I am trying to reproduce the model but I am having an issue translating the concept vector to concept labels. For instance, with the classification class 9 (Brewer_Blackbird) the concept vector in the dataset is [0, 0, 1, 0, 0, 0, 0, 1, 0, 0, 0, 0, 0, 1, 0, 0, 0, 0, 0, 1, 0, 0, 1, 0, 0, 0, 0, 0, 1, 0, 0, 0, 0, 0, 1, 0, 0, 0, 0, 0, 0, 0, 1, 0, 0, 0, 0, 1, 0, 0, 1, 0, 1, 0, 0, 0, 0, 1, 0, 0, 0, 1, 0, 0, 0, 0, 0, 1, 0, 0, 0, 0, 0, 1, 0, 0, 1, 0, 1, 0, 0, 0, 0, 1, 0, 0, 1, 0, 0, 1, 0, 0, 0, 1, 0, 0, 0, 1, 0, 0, 1, 0, 0, 0, 0, 0, 1, 0, 1, 0, 0, 0] but that translates to the following concepts when using the concepts commented here:

has_bill_shape::spatulate
has_wing_color::orange
has_upperparts_color::orange
has_underparts_color::orange
has_underparts_color::buff
has_back_color::orange
has_upper_tail_color::orange
has_breast_color::orange
has_throat_color::orange
has_eye_color::orange
has_bill_length::longer_than_head
has_forehead_color::orange
has_under_tail_color::orange
has_nape_color::orange
has_belly_color::orange
has_belly_color::buff
has_size::large_(16_-_32_in)
has_shape::perching-like
has_back_pattern::multi-colored
has_tail_pattern::multi-colored
has_primary_color::orange
has_leg_color::orange
has_bill_color::orange
has_crown_color::orange
has_crown_color::buff

It looks as if the concepts are off by one or in a different order to the order in the comment? Would it be possible to know if the concepts are correct and if the order is correct? If the concepts are not correct could the correct ones be listed?

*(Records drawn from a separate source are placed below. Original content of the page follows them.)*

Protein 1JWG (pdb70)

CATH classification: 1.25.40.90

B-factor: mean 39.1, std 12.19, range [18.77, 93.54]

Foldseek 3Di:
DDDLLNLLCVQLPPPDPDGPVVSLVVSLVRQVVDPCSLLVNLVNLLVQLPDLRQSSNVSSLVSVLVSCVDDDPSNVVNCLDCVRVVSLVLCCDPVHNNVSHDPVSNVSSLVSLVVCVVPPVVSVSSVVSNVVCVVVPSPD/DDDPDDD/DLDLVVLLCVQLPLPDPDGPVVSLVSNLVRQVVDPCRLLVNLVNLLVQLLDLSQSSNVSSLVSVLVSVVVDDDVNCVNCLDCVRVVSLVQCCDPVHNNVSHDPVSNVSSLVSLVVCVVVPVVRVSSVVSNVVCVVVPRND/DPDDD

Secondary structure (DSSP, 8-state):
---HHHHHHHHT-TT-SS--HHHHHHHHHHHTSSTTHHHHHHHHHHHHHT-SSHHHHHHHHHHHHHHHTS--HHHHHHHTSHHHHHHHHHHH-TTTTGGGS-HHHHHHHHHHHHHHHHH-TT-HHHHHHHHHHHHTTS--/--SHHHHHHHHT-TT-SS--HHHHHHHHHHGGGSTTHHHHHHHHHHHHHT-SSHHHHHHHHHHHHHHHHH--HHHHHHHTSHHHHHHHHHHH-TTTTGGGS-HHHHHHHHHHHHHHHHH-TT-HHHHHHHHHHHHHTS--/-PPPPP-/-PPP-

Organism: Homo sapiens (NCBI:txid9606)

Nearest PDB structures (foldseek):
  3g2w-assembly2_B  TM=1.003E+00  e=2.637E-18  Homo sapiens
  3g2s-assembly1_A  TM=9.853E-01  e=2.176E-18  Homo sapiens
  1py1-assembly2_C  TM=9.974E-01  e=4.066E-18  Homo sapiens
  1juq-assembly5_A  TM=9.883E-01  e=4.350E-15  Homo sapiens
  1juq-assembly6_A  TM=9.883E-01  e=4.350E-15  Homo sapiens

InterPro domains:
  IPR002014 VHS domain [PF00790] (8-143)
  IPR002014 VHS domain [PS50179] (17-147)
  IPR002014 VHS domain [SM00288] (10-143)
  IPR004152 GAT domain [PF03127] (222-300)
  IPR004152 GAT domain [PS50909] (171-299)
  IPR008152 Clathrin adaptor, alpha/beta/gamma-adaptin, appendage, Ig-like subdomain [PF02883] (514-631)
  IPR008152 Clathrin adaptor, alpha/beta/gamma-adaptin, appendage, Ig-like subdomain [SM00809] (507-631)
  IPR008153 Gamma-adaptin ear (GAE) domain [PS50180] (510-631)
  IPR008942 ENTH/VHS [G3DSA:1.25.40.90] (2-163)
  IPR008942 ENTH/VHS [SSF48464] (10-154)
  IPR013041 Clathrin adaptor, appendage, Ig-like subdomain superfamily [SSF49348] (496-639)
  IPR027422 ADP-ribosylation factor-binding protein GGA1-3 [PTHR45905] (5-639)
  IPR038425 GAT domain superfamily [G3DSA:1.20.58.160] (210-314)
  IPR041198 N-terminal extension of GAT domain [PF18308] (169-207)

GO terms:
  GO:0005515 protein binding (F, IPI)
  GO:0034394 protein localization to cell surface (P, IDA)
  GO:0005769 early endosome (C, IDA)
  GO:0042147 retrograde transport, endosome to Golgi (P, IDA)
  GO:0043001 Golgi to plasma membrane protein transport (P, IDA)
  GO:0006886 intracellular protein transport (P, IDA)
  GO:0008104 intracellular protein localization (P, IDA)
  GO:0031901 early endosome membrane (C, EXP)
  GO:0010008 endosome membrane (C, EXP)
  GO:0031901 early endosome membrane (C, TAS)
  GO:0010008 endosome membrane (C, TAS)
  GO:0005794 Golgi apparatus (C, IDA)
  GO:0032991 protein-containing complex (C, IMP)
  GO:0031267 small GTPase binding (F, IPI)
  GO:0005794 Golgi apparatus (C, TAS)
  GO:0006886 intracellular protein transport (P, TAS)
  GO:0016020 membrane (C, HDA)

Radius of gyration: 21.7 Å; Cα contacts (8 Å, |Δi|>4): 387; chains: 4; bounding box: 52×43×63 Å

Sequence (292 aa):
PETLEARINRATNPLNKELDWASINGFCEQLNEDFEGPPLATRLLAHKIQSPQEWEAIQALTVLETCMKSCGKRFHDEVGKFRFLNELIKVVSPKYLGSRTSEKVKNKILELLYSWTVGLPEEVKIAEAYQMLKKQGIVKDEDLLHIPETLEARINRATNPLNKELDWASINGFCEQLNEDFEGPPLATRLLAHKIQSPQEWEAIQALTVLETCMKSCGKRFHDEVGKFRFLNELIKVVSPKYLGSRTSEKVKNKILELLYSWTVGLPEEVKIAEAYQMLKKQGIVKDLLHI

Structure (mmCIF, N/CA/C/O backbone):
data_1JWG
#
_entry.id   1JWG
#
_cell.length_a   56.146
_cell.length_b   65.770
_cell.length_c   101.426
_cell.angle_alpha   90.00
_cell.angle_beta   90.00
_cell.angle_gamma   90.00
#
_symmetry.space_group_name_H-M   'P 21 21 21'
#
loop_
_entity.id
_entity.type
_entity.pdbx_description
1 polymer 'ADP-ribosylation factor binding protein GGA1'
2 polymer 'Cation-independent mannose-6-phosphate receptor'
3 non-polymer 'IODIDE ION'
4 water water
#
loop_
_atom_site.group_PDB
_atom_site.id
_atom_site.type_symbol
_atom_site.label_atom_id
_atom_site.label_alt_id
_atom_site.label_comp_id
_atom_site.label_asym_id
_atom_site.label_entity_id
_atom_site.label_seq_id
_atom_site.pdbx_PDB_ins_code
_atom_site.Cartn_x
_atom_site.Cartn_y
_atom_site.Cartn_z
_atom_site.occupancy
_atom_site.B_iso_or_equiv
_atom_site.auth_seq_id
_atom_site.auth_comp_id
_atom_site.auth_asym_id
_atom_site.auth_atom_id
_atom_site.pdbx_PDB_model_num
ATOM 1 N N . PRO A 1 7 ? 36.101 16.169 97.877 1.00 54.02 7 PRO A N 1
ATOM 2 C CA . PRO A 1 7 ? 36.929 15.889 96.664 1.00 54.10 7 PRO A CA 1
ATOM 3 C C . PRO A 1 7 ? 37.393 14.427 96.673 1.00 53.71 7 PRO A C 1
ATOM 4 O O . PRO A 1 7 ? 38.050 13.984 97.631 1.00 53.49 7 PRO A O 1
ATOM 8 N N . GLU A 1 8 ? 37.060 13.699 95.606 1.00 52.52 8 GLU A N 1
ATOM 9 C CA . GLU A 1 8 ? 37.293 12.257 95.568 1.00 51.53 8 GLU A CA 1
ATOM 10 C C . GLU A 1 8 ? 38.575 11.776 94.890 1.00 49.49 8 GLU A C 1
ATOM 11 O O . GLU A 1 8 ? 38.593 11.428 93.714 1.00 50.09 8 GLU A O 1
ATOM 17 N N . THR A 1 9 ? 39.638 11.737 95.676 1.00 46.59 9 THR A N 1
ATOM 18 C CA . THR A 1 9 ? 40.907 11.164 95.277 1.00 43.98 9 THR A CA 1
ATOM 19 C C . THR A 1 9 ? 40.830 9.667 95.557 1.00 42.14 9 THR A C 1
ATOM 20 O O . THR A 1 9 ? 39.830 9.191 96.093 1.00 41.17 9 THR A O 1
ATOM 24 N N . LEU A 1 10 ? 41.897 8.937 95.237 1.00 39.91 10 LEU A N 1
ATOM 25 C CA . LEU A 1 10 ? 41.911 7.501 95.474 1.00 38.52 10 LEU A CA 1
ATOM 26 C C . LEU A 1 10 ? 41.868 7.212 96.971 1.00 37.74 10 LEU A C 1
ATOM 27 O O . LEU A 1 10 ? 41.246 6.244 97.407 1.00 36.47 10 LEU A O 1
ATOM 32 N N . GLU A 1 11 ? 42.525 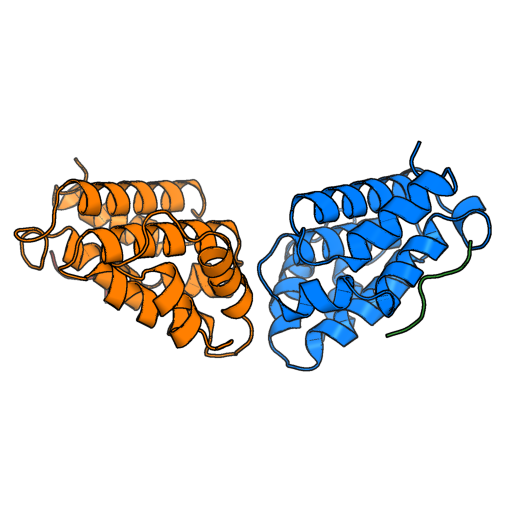8.068 97.744 1.00 37.07 11 GLU A N 1
ATOM 33 C CA . GLU A 1 11 ? 42.527 7.942 99.184 1.00 36.98 11 GLU A CA 1
ATOM 34 C C . GLU A 1 11 ? 41.100 8.030 99.724 1.00 36.47 11 GLU A C 1
ATOM 35 O O . GLU A 1 11 ? 40.646 7.138 100.439 1.00 36.15 11 GLU A O 1
ATOM 41 N N . ALA A 1 12 ? 40.392 9.100 99.382 1.00 35.25 12 ALA A N 1
ATOM 42 C CA . ALA A 1 12 ? 39.026 9.267 99.871 1.00 34.41 12 ALA A CA 1
ATOM 43 C C . ALA A 1 12 ? 38.119 8.144 99.404 1.00 33.26 12 ALA A C 1
ATOM 44 O O . ALA A 1 12 ? 37.248 7.682 100.148 1.00 32.08 12 ALA A O 1
ATOM 46 N N . ARG A 1 13 ? 38.307 7.709 98.163 1.00 32.18 13 ARG A N 1
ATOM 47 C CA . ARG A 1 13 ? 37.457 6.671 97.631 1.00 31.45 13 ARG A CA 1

I have tried to re-run dataset processing on my machine but this throws errors

thaonguyen19 commented 2 years ago

Hi, The list of 112 attributes indicated in https://github.com/yewsiang/ConceptBottleneck/blob/master/CUB/generate_new_data.py#L71 is not off by 1. Can I ask how you generated the concept vector [0, 0, 1, 0, 0, 0, 0, 1, 0, 0, 0, 0, 0, 1, 0, 0, 0, 0, 0, 1, 0, 0, 1, 0, 0, 0, 0, 0, 1, 0, 0, 0, 0, 0, 1, 0, 0, 0, 0, 0, 0, 0, 1, 0, 0, 0, 0, 1, 0, 0, 1, 0, 1, 0, 0, 0, 0, 1, 0, 0, 0, 1, 0, 0, 0, 0, 0, 1, 0, 0, 0, 0, 0, 1, 0, 0, 1, 0, 1, 0, 0, 0, 0, 1, 0, 0, 1, 0, 0, 1, 0, 0, 0, 1, 0, 0, 0, 1, 0, 0, 1, 0, 0, 0, 0, 0, 1, 0, 1, 0, 0, 0] for Brewer_Blackbird?

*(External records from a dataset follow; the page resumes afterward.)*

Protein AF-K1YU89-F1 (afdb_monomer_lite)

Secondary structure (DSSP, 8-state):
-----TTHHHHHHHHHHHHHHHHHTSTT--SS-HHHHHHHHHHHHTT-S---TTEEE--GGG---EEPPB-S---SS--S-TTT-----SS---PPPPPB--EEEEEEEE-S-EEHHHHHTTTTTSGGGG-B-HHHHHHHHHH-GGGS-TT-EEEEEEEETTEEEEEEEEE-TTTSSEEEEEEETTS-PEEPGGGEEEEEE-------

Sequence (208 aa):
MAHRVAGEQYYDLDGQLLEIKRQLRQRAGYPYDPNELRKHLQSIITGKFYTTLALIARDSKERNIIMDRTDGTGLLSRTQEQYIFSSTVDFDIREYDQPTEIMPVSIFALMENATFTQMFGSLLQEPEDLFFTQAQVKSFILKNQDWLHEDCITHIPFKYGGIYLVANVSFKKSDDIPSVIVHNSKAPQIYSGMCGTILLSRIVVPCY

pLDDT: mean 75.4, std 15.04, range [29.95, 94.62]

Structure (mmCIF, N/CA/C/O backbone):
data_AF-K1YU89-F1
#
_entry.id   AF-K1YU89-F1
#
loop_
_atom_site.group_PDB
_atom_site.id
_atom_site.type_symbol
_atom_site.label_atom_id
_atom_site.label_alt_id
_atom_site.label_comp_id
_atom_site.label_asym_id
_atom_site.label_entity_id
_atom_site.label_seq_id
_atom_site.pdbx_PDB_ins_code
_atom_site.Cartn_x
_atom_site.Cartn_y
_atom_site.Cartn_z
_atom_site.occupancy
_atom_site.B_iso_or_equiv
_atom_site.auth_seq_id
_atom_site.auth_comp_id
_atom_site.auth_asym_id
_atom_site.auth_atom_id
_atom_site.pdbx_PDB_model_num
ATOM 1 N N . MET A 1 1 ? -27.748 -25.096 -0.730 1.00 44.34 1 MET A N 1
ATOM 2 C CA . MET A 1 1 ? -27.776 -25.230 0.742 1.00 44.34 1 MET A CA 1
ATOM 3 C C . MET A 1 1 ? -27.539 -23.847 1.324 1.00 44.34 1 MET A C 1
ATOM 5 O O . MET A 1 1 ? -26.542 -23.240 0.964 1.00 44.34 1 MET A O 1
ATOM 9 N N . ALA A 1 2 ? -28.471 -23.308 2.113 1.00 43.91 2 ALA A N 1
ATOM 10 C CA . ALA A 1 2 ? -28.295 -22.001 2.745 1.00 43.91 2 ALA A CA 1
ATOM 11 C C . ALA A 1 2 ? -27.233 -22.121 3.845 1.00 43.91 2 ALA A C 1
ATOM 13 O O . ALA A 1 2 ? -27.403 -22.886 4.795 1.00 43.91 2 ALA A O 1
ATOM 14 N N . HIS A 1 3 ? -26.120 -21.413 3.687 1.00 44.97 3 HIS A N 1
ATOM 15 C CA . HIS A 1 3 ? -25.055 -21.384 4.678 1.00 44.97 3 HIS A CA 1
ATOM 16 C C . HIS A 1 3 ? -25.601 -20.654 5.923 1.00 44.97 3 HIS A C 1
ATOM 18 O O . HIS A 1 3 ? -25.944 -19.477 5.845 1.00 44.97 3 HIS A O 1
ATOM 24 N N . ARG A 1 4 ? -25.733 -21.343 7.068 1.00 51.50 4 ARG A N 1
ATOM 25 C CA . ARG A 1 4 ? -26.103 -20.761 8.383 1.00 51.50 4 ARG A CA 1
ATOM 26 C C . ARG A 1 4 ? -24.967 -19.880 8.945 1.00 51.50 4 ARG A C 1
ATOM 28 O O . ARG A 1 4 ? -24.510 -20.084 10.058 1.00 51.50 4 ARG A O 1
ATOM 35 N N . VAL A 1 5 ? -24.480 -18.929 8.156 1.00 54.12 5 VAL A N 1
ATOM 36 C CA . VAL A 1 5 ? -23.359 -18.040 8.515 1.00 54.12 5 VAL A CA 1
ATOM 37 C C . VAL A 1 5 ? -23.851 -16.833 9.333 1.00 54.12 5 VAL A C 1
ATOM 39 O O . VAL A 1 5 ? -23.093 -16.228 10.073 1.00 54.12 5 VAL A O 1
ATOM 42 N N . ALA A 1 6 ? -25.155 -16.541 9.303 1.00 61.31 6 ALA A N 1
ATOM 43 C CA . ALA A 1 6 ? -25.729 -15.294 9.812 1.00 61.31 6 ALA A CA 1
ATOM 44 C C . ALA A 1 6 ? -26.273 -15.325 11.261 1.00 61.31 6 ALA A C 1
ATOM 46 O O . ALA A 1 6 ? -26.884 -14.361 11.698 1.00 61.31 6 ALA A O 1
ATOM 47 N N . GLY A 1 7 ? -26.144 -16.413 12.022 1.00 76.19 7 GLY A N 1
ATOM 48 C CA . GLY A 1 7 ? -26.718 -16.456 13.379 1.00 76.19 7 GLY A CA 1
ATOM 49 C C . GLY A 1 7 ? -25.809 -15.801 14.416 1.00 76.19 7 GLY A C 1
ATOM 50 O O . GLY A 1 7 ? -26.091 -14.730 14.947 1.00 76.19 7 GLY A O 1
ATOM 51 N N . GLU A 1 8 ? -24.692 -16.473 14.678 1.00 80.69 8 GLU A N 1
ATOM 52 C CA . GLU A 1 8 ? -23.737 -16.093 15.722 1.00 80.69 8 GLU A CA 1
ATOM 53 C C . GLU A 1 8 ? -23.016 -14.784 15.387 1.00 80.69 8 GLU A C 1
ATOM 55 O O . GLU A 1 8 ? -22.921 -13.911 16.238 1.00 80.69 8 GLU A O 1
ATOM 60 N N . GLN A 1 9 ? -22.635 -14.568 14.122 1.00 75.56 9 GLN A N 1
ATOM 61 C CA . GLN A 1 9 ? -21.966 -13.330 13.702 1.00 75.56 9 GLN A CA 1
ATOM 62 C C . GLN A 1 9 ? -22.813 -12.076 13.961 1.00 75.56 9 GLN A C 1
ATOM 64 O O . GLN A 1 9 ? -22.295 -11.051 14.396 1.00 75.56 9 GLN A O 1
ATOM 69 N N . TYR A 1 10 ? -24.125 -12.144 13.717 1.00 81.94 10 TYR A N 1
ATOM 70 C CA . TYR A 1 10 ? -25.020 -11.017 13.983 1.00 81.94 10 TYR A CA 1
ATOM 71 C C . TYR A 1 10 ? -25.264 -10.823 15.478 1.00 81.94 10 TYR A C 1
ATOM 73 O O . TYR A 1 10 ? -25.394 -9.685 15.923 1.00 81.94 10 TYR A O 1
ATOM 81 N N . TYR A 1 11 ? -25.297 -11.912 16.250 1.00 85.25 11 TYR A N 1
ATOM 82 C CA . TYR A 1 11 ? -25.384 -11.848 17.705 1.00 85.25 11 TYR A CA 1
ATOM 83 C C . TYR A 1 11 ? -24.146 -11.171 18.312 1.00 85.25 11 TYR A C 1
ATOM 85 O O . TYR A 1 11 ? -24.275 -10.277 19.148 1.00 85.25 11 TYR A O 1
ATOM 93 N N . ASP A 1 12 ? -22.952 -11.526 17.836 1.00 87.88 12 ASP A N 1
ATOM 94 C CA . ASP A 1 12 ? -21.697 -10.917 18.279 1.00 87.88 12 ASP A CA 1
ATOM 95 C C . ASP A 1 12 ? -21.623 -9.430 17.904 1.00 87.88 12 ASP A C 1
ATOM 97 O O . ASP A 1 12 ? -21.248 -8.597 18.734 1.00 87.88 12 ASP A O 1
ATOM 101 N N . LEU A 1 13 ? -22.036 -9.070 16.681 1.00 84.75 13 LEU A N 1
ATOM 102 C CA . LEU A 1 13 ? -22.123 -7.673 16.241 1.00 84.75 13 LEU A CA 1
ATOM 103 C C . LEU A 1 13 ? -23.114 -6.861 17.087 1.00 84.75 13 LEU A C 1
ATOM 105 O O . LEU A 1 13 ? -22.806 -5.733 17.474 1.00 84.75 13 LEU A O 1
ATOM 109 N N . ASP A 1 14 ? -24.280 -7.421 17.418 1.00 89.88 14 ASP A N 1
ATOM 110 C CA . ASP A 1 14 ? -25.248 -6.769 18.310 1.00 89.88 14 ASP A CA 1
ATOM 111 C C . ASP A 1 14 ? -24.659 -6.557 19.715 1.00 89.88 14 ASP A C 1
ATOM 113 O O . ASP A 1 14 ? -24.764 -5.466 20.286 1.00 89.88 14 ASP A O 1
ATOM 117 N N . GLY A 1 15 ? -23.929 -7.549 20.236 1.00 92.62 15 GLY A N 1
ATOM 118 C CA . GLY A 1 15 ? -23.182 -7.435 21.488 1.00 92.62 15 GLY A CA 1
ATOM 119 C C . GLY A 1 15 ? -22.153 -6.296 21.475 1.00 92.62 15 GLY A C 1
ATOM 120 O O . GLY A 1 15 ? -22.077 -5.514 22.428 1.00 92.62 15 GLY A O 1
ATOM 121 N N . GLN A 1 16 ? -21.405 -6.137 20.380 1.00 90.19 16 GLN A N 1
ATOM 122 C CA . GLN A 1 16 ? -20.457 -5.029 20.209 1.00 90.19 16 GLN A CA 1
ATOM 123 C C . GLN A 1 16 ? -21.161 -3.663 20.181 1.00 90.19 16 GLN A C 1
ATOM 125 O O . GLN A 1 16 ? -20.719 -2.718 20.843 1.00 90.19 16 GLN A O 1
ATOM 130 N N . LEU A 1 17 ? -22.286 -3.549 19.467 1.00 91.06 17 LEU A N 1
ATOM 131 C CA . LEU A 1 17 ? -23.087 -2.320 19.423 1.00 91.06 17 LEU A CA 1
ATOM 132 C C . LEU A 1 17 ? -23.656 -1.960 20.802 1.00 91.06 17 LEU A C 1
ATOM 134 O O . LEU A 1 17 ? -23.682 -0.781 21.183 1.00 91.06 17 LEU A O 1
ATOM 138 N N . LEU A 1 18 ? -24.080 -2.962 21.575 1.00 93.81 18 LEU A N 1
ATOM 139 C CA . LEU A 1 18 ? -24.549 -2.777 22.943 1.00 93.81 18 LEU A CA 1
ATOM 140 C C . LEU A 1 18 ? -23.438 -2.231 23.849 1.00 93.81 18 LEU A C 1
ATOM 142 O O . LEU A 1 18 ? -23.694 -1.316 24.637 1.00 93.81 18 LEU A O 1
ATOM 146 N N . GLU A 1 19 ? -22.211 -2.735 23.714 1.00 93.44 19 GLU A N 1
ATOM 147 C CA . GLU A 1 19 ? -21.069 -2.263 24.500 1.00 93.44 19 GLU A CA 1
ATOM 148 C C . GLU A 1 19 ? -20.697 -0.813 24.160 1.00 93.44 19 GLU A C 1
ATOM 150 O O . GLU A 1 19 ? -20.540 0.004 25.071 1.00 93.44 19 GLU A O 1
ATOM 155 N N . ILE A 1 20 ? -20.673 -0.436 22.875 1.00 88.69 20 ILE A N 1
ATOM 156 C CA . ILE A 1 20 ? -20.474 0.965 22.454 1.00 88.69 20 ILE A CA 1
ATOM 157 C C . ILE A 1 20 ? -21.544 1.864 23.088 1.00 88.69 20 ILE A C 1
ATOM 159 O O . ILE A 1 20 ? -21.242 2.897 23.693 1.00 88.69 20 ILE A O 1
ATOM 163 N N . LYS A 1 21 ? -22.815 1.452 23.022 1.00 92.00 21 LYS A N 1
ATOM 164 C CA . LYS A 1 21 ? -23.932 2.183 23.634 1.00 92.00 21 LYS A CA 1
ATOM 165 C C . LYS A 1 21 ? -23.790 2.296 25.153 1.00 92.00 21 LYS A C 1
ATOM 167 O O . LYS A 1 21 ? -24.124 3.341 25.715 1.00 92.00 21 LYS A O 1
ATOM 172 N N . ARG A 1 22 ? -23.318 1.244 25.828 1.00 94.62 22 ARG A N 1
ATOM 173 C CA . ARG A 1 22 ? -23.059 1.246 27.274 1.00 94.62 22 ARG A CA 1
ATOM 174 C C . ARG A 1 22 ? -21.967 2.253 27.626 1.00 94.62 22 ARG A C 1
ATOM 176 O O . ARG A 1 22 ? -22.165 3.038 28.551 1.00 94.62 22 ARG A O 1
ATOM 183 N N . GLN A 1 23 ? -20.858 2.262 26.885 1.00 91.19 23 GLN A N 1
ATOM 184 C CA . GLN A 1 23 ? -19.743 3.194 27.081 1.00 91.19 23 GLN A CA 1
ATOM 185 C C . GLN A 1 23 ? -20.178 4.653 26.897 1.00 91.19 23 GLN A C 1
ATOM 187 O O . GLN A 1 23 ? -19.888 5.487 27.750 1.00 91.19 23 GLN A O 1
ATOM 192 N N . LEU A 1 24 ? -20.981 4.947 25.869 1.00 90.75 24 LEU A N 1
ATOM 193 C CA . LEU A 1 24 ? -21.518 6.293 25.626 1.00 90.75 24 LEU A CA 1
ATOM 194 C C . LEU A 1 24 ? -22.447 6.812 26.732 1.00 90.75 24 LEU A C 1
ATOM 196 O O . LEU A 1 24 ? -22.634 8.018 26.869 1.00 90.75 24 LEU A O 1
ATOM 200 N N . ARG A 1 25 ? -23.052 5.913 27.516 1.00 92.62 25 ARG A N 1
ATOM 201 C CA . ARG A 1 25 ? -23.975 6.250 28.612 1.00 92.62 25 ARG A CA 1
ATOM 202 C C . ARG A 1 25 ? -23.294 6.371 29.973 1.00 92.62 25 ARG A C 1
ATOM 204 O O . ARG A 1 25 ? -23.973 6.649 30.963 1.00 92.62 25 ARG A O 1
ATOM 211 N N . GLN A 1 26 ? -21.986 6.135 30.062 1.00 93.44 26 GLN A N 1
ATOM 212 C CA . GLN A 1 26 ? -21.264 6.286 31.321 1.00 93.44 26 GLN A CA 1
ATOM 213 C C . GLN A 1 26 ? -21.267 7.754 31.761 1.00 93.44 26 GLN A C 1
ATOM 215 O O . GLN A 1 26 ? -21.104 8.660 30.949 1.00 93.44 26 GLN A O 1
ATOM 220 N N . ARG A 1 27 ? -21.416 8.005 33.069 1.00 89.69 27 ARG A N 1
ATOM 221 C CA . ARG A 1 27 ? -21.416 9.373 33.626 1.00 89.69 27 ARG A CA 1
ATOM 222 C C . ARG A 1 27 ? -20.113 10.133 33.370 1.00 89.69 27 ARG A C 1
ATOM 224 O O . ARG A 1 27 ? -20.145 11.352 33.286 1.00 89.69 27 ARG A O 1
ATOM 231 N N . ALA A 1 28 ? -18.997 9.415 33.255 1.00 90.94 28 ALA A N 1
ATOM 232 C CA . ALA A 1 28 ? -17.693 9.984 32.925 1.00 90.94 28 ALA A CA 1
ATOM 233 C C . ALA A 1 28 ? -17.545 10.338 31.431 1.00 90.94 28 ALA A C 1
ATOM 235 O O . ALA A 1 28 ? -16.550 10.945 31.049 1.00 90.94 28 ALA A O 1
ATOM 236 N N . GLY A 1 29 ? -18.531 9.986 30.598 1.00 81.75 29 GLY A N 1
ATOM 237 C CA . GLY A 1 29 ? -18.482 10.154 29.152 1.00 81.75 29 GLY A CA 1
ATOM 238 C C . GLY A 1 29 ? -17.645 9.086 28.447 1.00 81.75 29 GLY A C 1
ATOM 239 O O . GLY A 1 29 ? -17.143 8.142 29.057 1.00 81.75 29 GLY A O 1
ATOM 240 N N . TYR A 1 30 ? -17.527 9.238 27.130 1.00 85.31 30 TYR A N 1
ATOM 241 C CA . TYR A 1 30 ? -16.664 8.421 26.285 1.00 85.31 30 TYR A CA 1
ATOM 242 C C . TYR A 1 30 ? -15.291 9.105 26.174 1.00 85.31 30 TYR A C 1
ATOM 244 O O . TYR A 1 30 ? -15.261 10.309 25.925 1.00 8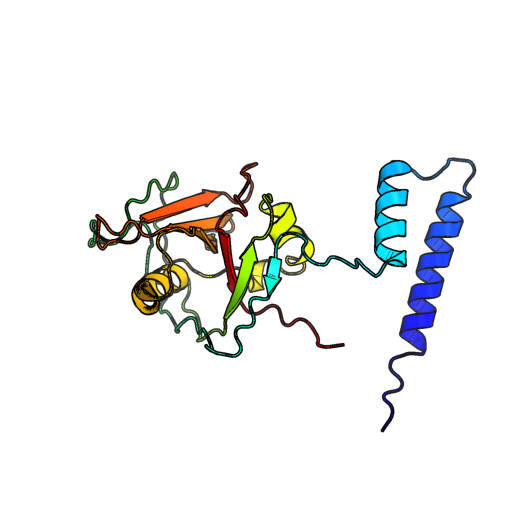5.31 30 TYR A O 1
ATOM 252 N N . PRO A 1 31 ? -14.160 8.396 26.353 1.00 86.31 31 PRO A N 1
ATOM 253 C CA . PRO A 1 31 ? -12.840 9.029 26.446 1.00 86.31 31 PRO A CA 1
ATOM 254 C C . PRO A 1 31 ? -12.288 9.559 25.110 1.00 86.31 31 PRO A C 1
ATOM 256 O O . PRO A 1 31 ? -11.202 10.131 25.089 1.00 86.31 31 PRO A O 1
ATOM 259 N N . TYR A 1 32 ? -13.011 9.376 24.002 1.00 88.19 32 TYR A N 1
ATOM 260 C CA . TYR A 1 32 ? -12.605 9.809 22.663 1.00 88.19 32 TYR A CA 1
ATOM 261 C C . TYR A 1 32 ? -13.449 10.990 22.165 1.00 88.19 32 TYR A C 1
ATOM 263 O O . TYR A 1 32 ? -14.553 11.227 22.657 1.00 88.19 32 TYR A O 1
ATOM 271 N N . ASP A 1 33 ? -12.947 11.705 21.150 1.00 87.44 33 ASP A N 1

JackFurby commented 2 years ago

Hi @thaonguyen19,

Thank you for your reply. I am getting the concept vector from the attribute_label in the dataset pickle files.

thaonguyen19 commented 2 years ago

I see where the problem is: note that attributes.txt is 1-indexed, while the list of 112 attributes we provided is 0-indexed. If you take this into account, the list of attributes for class 9 would be has_bill_shape::all-purpose, has_wing_color::black, etc ...

JackFurby commented 2 years ago

That is it. I had made the assumption both attribute.txt and the 112 attributes had the same indexing.

Thank you for helping solve this issue.